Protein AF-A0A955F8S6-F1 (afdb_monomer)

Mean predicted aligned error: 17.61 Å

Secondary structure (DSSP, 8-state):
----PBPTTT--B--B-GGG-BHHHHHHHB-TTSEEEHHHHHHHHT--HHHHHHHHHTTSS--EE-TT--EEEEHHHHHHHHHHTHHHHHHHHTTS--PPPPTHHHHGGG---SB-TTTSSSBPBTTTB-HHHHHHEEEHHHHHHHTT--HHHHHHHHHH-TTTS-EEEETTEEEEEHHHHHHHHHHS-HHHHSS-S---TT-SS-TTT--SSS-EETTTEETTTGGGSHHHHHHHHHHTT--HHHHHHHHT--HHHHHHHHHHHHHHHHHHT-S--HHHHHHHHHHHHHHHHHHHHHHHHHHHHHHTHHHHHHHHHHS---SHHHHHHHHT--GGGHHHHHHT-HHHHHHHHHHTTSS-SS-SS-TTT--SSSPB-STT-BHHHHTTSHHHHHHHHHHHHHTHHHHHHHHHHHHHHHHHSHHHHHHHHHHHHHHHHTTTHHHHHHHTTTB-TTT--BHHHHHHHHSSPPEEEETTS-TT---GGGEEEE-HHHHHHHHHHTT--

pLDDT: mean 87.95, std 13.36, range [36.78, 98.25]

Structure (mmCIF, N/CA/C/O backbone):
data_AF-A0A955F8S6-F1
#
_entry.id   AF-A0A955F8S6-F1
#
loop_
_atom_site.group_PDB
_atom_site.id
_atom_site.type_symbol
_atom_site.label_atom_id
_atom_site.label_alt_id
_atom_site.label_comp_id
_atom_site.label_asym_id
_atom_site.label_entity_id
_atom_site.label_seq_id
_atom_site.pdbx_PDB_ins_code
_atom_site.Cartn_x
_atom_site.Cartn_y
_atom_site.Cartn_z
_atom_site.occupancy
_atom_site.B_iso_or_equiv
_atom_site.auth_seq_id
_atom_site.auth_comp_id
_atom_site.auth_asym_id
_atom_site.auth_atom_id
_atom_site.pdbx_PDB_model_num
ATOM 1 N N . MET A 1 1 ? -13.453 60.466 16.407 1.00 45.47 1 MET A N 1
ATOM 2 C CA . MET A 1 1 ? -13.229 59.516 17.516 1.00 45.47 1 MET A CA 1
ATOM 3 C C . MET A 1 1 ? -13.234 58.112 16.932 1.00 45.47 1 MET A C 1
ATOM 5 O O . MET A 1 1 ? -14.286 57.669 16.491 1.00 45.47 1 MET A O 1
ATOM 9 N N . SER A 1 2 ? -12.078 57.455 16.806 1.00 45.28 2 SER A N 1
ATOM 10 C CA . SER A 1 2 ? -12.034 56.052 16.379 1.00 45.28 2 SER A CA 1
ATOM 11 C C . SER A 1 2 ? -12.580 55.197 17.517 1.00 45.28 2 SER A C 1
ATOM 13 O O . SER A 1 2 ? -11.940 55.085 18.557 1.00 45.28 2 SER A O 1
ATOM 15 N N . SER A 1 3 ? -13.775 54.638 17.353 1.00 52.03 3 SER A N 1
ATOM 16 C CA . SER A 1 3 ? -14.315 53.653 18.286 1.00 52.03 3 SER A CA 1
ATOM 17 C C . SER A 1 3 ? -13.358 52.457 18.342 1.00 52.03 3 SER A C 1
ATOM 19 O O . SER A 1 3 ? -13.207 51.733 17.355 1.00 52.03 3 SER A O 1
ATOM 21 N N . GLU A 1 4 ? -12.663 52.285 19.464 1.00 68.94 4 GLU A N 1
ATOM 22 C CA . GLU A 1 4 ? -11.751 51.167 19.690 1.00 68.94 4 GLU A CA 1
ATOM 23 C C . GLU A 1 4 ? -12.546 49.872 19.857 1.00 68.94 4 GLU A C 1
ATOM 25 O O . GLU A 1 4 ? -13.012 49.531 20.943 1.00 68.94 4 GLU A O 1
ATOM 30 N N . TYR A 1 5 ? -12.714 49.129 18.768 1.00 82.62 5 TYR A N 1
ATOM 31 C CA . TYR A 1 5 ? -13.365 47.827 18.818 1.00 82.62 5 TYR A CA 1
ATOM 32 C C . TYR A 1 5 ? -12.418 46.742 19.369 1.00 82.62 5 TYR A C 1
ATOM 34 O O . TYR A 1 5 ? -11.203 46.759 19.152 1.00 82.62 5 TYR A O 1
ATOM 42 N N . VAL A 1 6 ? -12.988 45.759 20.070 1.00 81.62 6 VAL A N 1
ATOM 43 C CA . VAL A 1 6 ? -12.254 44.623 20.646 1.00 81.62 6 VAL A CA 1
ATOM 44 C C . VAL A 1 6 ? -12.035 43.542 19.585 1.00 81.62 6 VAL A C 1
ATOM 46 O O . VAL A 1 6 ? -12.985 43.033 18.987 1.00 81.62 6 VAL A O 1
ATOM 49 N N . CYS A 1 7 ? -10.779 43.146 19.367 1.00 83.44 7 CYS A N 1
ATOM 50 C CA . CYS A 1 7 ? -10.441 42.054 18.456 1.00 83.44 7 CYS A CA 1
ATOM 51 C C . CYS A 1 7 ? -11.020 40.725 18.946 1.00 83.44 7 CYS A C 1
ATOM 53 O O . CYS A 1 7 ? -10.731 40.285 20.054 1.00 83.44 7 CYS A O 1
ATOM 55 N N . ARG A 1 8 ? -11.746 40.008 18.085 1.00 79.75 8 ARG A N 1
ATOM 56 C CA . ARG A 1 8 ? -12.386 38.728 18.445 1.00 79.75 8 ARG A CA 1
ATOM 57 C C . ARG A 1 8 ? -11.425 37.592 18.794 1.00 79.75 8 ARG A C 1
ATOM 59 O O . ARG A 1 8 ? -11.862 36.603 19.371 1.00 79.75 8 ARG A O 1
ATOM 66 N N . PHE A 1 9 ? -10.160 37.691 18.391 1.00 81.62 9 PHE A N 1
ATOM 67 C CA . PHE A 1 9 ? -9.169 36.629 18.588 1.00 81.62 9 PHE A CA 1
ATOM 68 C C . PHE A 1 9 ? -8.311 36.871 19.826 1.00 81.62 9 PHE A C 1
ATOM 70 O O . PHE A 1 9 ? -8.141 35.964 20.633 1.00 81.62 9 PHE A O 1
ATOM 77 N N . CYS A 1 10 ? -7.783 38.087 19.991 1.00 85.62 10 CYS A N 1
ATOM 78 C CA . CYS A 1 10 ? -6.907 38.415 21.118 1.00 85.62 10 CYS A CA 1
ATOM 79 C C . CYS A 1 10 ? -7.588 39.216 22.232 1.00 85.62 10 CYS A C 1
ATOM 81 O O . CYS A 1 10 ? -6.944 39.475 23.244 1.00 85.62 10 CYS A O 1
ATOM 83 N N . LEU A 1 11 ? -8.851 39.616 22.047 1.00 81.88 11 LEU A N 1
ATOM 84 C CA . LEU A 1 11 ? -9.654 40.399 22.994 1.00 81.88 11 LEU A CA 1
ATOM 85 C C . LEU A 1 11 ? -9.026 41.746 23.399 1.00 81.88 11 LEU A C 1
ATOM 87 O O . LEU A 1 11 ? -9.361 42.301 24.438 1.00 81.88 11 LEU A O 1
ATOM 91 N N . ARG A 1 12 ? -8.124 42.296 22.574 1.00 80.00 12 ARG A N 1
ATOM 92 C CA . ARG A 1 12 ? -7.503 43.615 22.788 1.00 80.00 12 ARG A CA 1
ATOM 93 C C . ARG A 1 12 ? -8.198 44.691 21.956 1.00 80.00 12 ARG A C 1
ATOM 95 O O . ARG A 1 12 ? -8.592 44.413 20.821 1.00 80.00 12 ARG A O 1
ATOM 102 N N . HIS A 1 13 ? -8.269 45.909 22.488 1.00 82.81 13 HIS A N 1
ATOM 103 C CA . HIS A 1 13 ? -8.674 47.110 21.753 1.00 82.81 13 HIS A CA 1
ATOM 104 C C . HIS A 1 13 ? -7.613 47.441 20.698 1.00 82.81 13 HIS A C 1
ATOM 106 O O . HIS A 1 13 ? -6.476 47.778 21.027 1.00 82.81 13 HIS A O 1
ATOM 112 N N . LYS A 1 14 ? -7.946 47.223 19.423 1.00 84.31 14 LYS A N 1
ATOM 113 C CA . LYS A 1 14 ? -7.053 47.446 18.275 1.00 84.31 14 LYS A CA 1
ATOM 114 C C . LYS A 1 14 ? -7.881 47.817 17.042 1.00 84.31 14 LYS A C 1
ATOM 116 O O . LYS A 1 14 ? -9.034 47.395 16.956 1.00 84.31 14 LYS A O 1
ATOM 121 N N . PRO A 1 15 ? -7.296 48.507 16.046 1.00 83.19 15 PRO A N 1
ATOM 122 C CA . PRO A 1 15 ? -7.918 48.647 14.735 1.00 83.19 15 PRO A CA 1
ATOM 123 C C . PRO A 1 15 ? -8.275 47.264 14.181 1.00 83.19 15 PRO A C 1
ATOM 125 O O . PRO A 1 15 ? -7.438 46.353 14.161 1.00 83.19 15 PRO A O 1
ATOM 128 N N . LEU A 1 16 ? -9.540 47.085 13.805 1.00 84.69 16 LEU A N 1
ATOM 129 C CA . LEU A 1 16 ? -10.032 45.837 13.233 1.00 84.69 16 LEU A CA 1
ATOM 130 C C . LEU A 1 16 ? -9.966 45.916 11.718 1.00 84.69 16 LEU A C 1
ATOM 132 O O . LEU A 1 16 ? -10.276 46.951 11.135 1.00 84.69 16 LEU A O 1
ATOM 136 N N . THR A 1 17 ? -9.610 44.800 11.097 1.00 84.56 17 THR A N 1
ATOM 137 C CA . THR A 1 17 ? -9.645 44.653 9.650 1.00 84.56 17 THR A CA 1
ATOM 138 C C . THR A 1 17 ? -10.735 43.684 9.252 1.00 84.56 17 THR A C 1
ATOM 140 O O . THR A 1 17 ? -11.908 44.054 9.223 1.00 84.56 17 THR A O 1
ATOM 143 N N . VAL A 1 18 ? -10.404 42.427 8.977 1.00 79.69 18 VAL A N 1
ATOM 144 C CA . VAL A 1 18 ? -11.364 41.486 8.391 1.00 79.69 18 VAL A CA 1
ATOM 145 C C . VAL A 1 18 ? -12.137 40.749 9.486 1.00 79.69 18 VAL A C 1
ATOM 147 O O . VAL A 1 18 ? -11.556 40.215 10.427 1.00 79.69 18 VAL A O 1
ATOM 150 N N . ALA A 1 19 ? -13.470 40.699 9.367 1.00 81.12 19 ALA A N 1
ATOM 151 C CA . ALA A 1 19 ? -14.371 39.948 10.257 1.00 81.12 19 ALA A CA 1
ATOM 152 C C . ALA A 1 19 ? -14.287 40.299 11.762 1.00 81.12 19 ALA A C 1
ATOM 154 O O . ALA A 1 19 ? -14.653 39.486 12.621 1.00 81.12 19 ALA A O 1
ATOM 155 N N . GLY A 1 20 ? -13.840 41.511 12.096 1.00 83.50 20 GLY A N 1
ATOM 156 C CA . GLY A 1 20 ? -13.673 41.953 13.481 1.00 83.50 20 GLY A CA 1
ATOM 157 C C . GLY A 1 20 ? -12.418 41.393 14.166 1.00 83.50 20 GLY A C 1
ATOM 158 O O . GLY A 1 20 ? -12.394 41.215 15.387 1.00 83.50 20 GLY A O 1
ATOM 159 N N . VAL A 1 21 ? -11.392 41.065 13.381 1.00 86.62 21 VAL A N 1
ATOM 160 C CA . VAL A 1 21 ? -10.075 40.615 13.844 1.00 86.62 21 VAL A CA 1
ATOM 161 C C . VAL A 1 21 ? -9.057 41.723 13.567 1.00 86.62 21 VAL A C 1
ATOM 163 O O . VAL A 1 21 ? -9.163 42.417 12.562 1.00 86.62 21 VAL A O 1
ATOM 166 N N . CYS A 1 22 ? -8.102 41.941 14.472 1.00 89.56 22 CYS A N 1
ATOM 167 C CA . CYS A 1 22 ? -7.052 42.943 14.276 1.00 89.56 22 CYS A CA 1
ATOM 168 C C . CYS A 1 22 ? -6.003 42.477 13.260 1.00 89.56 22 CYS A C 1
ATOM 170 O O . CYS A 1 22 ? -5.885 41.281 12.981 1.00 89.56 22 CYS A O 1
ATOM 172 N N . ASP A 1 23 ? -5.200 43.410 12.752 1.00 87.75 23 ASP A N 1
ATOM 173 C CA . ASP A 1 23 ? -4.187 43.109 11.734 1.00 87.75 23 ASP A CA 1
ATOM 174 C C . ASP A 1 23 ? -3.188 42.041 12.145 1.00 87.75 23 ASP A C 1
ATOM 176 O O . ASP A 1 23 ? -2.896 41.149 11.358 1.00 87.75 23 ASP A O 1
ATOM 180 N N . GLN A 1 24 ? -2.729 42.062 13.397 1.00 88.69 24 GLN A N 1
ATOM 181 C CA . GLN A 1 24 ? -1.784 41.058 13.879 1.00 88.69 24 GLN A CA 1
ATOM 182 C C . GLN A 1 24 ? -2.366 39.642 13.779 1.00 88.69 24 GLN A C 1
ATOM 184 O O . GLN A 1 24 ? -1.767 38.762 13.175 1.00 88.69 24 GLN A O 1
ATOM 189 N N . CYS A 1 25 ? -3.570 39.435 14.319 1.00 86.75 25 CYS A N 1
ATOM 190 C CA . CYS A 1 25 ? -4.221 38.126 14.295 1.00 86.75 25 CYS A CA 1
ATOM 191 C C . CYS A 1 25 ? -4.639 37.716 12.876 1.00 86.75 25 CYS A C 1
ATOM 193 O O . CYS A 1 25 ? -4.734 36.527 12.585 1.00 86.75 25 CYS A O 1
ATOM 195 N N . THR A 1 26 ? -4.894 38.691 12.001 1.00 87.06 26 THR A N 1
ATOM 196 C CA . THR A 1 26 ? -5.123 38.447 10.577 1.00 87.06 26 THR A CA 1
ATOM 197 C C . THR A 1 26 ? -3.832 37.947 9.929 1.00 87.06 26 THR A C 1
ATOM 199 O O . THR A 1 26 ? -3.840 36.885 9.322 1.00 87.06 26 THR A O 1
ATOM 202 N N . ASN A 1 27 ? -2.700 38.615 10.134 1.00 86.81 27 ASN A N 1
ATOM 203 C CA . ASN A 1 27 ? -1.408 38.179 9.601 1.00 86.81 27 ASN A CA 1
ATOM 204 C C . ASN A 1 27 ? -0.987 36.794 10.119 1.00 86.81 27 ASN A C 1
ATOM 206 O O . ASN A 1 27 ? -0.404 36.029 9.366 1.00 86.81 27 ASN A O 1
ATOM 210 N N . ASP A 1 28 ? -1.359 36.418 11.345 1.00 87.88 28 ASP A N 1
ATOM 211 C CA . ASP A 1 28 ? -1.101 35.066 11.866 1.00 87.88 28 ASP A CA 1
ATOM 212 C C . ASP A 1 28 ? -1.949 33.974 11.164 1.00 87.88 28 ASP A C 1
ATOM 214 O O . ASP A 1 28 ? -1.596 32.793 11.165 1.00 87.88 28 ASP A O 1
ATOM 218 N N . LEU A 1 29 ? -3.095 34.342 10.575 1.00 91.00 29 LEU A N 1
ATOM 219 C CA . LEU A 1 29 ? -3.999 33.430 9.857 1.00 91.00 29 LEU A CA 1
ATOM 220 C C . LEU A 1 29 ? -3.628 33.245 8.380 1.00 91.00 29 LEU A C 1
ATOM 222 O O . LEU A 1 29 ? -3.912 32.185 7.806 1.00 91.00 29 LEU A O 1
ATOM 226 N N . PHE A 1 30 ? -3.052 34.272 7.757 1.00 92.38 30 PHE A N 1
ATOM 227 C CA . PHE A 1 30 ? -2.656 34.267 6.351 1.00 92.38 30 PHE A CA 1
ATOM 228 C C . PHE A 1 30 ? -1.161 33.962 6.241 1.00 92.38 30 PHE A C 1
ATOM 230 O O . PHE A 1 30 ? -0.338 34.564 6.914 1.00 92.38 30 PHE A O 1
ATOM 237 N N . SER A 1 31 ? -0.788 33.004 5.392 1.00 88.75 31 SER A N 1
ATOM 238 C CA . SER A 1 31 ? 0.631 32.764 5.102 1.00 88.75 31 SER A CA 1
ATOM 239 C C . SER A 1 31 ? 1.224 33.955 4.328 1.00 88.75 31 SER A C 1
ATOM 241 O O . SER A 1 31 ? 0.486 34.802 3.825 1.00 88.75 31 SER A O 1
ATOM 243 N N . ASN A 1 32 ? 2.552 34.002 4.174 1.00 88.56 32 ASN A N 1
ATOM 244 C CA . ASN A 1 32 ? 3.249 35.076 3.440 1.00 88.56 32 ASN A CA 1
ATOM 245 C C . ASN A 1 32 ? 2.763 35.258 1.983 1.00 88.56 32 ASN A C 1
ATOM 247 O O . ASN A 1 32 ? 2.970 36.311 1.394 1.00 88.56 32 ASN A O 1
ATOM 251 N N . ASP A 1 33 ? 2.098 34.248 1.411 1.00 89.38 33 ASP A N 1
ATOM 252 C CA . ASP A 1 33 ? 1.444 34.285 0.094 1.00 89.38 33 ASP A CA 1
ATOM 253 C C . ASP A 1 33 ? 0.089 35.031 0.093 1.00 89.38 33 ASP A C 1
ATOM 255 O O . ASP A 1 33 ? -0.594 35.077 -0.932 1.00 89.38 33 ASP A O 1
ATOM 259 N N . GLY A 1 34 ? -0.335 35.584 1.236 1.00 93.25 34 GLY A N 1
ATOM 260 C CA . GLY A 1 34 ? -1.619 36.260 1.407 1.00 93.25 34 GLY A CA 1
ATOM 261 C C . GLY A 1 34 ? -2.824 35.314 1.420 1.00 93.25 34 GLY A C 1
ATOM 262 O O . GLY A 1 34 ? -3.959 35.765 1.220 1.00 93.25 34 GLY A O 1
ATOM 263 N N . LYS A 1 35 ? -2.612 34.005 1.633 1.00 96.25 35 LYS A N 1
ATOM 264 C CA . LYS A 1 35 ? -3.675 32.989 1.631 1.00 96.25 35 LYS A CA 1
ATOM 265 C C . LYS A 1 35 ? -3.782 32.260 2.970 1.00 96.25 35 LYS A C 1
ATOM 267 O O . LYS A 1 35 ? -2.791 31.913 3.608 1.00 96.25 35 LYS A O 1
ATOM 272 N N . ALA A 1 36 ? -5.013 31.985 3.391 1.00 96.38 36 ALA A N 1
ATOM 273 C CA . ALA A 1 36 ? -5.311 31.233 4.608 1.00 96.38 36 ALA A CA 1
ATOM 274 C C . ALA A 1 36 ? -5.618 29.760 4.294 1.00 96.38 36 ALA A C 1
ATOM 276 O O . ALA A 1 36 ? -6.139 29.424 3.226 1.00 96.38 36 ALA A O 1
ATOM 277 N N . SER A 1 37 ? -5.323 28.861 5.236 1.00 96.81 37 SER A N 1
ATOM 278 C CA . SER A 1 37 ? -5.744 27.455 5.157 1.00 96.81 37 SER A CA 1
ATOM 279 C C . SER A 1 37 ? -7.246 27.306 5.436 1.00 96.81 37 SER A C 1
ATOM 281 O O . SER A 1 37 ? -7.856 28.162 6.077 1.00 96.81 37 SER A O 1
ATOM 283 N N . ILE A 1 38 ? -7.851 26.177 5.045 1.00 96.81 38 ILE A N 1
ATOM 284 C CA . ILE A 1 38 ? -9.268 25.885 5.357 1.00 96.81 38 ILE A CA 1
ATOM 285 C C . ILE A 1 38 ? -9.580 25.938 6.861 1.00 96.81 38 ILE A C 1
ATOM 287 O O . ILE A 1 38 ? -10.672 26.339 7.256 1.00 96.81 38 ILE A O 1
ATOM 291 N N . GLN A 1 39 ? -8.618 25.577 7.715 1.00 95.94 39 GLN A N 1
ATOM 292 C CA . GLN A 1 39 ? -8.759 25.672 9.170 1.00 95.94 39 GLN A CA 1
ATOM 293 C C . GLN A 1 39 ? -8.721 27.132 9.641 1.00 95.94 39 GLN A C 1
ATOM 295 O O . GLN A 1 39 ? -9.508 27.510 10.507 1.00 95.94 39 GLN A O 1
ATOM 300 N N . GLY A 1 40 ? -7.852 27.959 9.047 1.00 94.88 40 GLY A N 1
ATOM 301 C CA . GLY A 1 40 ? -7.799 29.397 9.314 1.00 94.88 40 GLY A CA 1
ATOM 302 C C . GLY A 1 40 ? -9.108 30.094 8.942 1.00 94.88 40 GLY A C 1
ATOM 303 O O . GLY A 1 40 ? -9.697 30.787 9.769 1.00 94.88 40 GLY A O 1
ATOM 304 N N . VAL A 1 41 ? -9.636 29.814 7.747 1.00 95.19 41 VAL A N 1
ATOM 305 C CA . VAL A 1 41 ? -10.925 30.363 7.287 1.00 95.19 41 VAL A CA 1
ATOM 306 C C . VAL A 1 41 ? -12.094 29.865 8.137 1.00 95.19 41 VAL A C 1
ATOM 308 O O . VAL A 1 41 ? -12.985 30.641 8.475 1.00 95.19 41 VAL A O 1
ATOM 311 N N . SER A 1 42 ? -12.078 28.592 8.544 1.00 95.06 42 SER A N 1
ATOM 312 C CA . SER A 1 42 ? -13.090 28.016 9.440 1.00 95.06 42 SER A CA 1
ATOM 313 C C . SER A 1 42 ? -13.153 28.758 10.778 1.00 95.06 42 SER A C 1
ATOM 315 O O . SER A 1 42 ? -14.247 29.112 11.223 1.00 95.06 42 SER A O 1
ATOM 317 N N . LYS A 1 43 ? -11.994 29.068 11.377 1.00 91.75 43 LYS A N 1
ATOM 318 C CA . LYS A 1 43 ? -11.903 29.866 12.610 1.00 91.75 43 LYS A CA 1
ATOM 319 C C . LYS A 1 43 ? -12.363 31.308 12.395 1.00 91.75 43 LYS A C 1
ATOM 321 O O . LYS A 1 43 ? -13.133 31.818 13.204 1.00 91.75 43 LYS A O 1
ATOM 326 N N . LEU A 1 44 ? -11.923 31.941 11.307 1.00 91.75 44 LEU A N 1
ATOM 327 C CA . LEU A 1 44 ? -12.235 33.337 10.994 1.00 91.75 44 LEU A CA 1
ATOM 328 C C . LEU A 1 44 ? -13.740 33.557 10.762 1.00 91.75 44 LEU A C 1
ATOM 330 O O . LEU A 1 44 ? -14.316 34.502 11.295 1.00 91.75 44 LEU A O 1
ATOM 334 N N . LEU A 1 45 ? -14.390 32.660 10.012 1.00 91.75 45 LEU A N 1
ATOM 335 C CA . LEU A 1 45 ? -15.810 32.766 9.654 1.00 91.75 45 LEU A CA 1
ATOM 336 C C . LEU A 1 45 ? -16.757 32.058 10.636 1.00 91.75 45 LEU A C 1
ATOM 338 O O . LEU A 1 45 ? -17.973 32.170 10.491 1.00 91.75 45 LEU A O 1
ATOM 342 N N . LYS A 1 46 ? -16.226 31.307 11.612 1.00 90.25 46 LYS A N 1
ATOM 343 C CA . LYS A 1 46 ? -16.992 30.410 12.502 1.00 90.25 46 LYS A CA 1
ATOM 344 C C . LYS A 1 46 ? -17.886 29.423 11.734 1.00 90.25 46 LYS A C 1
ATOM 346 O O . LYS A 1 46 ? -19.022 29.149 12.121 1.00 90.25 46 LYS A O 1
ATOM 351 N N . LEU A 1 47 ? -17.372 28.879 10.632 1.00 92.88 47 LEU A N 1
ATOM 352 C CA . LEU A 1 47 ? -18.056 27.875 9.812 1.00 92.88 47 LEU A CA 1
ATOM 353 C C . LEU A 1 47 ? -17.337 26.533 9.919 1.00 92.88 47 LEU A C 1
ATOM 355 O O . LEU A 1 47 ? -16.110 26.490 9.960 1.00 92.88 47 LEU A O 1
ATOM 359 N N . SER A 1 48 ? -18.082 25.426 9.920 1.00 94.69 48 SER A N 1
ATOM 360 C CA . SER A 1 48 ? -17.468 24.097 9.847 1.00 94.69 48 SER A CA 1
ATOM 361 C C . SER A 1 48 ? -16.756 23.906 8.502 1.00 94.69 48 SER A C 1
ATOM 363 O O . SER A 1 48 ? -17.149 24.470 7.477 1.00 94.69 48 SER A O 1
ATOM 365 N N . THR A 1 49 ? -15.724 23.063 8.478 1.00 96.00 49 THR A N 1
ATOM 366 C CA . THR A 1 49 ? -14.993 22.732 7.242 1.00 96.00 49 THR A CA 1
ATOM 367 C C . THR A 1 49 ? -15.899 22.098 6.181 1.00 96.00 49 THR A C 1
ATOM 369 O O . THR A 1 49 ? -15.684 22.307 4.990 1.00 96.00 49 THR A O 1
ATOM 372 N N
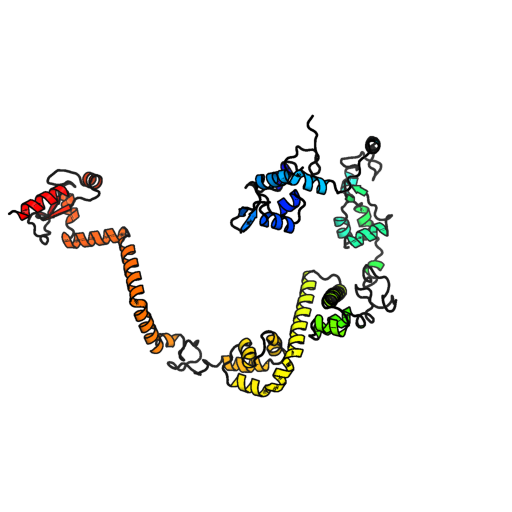 . ALA A 1 50 ? -16.945 21.372 6.593 1.00 94.00 50 ALA A N 1
ATOM 373 C CA . ALA A 1 50 ? -17.962 20.828 5.695 1.00 94.00 50 ALA A CA 1
ATOM 374 C C . ALA A 1 50 ? -18.795 21.933 5.022 1.00 94.00 50 ALA A C 1
ATOM 376 O O . ALA A 1 50 ? -19.054 21.857 3.822 1.00 94.00 50 ALA A O 1
ATOM 377 N N . THR A 1 51 ? -19.166 22.981 5.765 1.00 95.75 51 THR A N 1
ATOM 378 C CA . THR A 1 51 ? -19.873 24.140 5.202 1.00 95.75 51 THR A CA 1
ATOM 379 C C . THR A 1 51 ? -18.992 24.890 4.210 1.00 95.75 51 THR A C 1
ATOM 381 O O . THR A 1 51 ? -19.466 25.208 3.126 1.00 95.75 51 THR A O 1
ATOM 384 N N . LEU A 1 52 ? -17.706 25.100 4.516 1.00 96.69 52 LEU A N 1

--------------------------------------------------

_What the exercise asks_:
In the listing above, find the line containing "ATOM 173 C CA" and the line containing "ATOM 190 C CA", then repeat those two lines and everything between them exactly.

_Task solution_:
ATOM 173 C CA . ASP A 1 23 ? -4.187 43.109 11.734 1.00 87.75 23 ASP A CA 1
ATOM 174 C C . ASP A 1 23 ? -3.188 42.041 12.145 1.00 87.75 23 ASP A C 1
ATOM 176 O O . ASP A 1 23 ? -2.896 41.149 11.358 1.00 87.75 23 ASP A O 1
ATOM 180 N N . GLN A 1 24 ? -2.729 42.062 13.397 1.00 88.69 24 GLN A N 1
ATOM 181 C CA . GLN A 1 24 ? -1.784 41.058 13.879 1.00 88.69 24 GLN A CA 1
ATOM 182 C C . GLN A 1 24 ? -2.366 39.642 13.779 1.00 88.69 24 GLN A C 1
ATOM 184 O O . GLN A 1 24 ? -1.767 38.762 13.175 1.00 88.69 24 GLN A O 1
ATOM 189 N N . CYS A 1 25 ? -3.570 39.435 14.319 1.00 86.75 25 CYS A N 1
ATOM 190 C CA . CYS A 1 25 ? -4.221 38.126 14.295 1.00 86.75 25 CYS A CA 1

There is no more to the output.